RECORDS FOR THIS TASK Start Marker

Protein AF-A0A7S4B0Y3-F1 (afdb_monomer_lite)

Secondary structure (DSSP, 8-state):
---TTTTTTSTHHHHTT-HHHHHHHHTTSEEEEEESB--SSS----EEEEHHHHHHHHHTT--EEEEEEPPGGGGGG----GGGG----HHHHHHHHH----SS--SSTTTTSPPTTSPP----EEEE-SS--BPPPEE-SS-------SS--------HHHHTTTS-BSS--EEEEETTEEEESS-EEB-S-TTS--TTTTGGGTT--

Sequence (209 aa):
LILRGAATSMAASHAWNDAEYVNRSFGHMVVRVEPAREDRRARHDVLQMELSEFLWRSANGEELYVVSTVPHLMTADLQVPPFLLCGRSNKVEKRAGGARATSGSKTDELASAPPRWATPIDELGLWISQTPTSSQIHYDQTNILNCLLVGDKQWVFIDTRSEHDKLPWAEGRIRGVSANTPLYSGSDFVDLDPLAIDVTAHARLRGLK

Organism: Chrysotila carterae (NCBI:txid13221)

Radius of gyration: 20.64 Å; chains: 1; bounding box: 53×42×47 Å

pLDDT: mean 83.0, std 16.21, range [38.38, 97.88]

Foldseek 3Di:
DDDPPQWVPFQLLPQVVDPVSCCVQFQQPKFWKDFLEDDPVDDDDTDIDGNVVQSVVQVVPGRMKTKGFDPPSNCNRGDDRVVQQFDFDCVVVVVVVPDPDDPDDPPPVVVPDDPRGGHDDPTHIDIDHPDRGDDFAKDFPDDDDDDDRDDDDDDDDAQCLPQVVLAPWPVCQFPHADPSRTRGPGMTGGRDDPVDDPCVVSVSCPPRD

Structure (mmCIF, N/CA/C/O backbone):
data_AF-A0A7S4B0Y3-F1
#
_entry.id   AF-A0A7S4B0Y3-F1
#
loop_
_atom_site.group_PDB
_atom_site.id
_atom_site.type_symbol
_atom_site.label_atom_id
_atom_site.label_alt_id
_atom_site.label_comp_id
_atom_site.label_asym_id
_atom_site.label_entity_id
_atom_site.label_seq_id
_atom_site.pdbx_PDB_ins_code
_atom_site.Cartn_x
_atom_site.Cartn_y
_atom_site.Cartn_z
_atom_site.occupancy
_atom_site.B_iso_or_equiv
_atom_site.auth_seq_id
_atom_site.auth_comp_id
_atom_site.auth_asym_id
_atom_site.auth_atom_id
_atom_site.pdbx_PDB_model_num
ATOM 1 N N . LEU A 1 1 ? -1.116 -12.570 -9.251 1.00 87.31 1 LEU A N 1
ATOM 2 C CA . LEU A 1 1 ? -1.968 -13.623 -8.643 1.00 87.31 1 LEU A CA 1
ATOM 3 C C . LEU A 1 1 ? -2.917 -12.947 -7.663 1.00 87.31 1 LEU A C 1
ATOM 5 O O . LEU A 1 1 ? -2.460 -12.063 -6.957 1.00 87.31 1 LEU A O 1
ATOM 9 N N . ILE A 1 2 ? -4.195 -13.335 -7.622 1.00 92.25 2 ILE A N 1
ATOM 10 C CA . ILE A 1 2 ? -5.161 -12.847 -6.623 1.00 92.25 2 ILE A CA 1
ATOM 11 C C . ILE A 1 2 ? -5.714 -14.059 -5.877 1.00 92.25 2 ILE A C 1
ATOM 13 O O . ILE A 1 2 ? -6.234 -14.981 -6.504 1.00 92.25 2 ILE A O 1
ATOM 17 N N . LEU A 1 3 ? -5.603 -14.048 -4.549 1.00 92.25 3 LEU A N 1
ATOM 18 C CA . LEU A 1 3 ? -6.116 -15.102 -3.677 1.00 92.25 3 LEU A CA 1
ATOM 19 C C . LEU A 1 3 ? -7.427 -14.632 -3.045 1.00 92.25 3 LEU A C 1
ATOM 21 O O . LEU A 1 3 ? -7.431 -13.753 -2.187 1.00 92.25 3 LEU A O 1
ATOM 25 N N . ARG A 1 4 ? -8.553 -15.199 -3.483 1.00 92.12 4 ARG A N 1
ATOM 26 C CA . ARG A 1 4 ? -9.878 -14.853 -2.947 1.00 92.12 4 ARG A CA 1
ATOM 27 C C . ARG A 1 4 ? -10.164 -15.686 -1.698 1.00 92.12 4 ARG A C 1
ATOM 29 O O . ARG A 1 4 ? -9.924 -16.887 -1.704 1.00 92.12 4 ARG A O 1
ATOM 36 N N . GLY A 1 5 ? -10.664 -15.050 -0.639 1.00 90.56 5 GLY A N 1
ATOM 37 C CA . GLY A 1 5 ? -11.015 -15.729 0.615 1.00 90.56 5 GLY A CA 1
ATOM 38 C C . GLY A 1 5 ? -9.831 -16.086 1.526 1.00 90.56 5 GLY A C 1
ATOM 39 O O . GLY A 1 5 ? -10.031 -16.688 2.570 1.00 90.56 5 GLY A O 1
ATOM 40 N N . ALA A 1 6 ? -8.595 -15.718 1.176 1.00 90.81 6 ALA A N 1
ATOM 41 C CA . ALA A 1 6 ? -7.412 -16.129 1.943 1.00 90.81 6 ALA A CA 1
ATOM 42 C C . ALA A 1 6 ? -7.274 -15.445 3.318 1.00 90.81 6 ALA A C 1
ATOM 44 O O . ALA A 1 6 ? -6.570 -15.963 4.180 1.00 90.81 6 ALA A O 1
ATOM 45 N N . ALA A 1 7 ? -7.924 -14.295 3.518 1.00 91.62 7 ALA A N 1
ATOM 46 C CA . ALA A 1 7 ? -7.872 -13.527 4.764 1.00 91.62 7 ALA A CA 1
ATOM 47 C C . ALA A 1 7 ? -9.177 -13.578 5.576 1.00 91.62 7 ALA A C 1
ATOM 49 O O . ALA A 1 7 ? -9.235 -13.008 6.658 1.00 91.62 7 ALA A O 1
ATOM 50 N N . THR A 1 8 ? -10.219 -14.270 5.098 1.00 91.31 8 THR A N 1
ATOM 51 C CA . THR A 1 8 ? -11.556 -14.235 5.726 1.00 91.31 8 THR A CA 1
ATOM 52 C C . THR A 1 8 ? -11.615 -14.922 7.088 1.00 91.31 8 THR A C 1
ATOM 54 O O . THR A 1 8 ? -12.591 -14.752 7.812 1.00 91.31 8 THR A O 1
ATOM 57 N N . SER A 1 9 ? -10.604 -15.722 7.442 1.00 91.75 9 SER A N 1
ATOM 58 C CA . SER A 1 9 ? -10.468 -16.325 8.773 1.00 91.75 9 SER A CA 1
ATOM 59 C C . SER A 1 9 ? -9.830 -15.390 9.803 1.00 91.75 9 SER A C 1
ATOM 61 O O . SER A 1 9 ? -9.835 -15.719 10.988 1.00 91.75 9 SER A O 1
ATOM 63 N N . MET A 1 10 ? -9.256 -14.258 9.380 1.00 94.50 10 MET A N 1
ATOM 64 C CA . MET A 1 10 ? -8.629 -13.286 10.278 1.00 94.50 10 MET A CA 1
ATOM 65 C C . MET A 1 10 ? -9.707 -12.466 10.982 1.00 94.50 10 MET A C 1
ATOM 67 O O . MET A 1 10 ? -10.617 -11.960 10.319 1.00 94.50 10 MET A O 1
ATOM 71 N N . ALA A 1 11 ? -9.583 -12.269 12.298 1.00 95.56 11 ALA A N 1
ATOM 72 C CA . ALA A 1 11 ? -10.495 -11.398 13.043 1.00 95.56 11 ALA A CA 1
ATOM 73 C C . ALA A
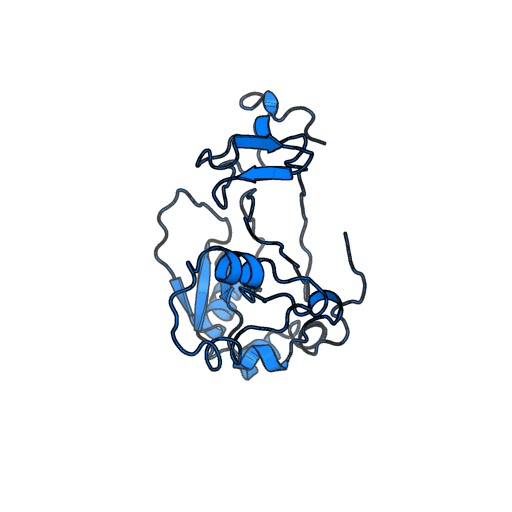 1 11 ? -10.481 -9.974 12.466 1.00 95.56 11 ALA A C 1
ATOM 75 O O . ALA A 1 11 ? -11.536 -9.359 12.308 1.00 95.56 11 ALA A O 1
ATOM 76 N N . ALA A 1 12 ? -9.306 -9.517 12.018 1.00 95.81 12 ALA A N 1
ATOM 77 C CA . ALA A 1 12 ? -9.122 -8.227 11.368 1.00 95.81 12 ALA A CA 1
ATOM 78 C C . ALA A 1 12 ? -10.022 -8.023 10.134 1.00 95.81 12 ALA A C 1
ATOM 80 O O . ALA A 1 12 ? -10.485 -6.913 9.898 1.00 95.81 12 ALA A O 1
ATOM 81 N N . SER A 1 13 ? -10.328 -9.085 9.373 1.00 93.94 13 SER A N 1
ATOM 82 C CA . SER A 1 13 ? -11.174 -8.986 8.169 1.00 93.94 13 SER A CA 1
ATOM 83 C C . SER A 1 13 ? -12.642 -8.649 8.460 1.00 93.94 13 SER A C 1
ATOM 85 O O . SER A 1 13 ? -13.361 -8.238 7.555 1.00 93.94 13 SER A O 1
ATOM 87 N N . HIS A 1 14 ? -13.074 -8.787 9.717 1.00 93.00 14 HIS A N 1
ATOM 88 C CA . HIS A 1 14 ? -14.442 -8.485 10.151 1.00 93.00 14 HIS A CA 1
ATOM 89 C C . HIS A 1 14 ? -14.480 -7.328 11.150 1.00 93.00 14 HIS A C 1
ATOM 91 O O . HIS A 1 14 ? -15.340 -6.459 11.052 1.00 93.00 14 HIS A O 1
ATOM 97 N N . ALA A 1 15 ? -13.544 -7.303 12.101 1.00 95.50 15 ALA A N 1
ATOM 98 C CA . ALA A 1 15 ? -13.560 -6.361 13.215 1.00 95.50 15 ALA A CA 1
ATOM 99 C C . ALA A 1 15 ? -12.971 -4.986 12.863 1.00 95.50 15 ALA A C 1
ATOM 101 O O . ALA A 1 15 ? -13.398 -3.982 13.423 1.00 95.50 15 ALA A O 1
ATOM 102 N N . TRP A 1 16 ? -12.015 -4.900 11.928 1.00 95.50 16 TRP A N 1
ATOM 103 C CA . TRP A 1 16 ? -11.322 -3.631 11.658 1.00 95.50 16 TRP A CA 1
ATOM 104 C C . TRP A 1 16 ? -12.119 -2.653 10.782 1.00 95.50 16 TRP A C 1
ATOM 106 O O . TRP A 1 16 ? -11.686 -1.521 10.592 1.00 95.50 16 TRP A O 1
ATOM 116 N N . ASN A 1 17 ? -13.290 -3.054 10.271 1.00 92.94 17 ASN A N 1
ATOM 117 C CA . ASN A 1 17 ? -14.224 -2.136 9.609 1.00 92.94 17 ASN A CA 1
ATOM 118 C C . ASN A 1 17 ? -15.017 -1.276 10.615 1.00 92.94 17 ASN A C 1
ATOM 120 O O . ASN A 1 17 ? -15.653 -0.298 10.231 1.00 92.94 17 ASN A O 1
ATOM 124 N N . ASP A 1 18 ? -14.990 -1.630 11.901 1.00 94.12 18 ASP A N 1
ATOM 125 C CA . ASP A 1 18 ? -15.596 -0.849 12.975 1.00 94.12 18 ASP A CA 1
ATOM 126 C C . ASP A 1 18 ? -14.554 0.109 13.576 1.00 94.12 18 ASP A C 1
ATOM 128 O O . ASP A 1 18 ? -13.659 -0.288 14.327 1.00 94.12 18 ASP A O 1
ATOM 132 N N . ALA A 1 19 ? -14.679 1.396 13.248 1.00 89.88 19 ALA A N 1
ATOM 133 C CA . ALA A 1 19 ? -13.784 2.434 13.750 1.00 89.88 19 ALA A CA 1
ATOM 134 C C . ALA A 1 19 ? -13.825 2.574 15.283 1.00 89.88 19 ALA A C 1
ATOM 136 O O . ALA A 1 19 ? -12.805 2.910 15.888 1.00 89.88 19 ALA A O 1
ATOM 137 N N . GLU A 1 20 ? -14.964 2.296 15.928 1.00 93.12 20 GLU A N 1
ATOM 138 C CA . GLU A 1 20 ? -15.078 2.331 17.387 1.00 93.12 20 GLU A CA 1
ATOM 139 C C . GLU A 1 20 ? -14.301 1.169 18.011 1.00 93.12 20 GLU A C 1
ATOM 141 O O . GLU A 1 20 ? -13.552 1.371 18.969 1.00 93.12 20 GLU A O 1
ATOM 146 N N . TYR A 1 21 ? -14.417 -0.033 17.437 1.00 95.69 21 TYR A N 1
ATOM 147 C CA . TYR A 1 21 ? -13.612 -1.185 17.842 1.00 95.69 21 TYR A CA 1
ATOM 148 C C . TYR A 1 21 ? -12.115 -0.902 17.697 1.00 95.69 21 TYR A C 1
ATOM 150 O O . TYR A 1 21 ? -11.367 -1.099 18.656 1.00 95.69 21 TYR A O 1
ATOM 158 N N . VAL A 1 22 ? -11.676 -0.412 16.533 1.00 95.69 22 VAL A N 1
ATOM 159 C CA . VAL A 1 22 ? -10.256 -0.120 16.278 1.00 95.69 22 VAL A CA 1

RECORDS FOR THIS TASK End Marker

- [ACTIVITY] Although the records hold pictures, the copy must not; give again exactly the lines from the one with "ATOM 65 C C" through the one with "1 11 ? -10.481".

- [TASK OUTPUT]
ATOM 65 C C . MET A 1 10 ? -9.707 -12.466 10.982 1.00 94.50 10 MET A C 1
ATOM 67 O O . MET A 1 10 ? -10.617 -11.960 10.319 1.00 94.50 10 MET A O 1
ATOM 71 N N . ALA A 1 11 ? -9.583 -12.269 12.298 1.00 95.56 11 ALA A N 1
ATOM 72 C CA . ALA A 1 11 ? -10.495 -11.398 13.043 1.00 95.56 11 ALA A CA 1
ATOM 73 C C . ALA A
 1 11 ? -10.481 -9.974 12.466 1.00 95.56 11 ALA A C 1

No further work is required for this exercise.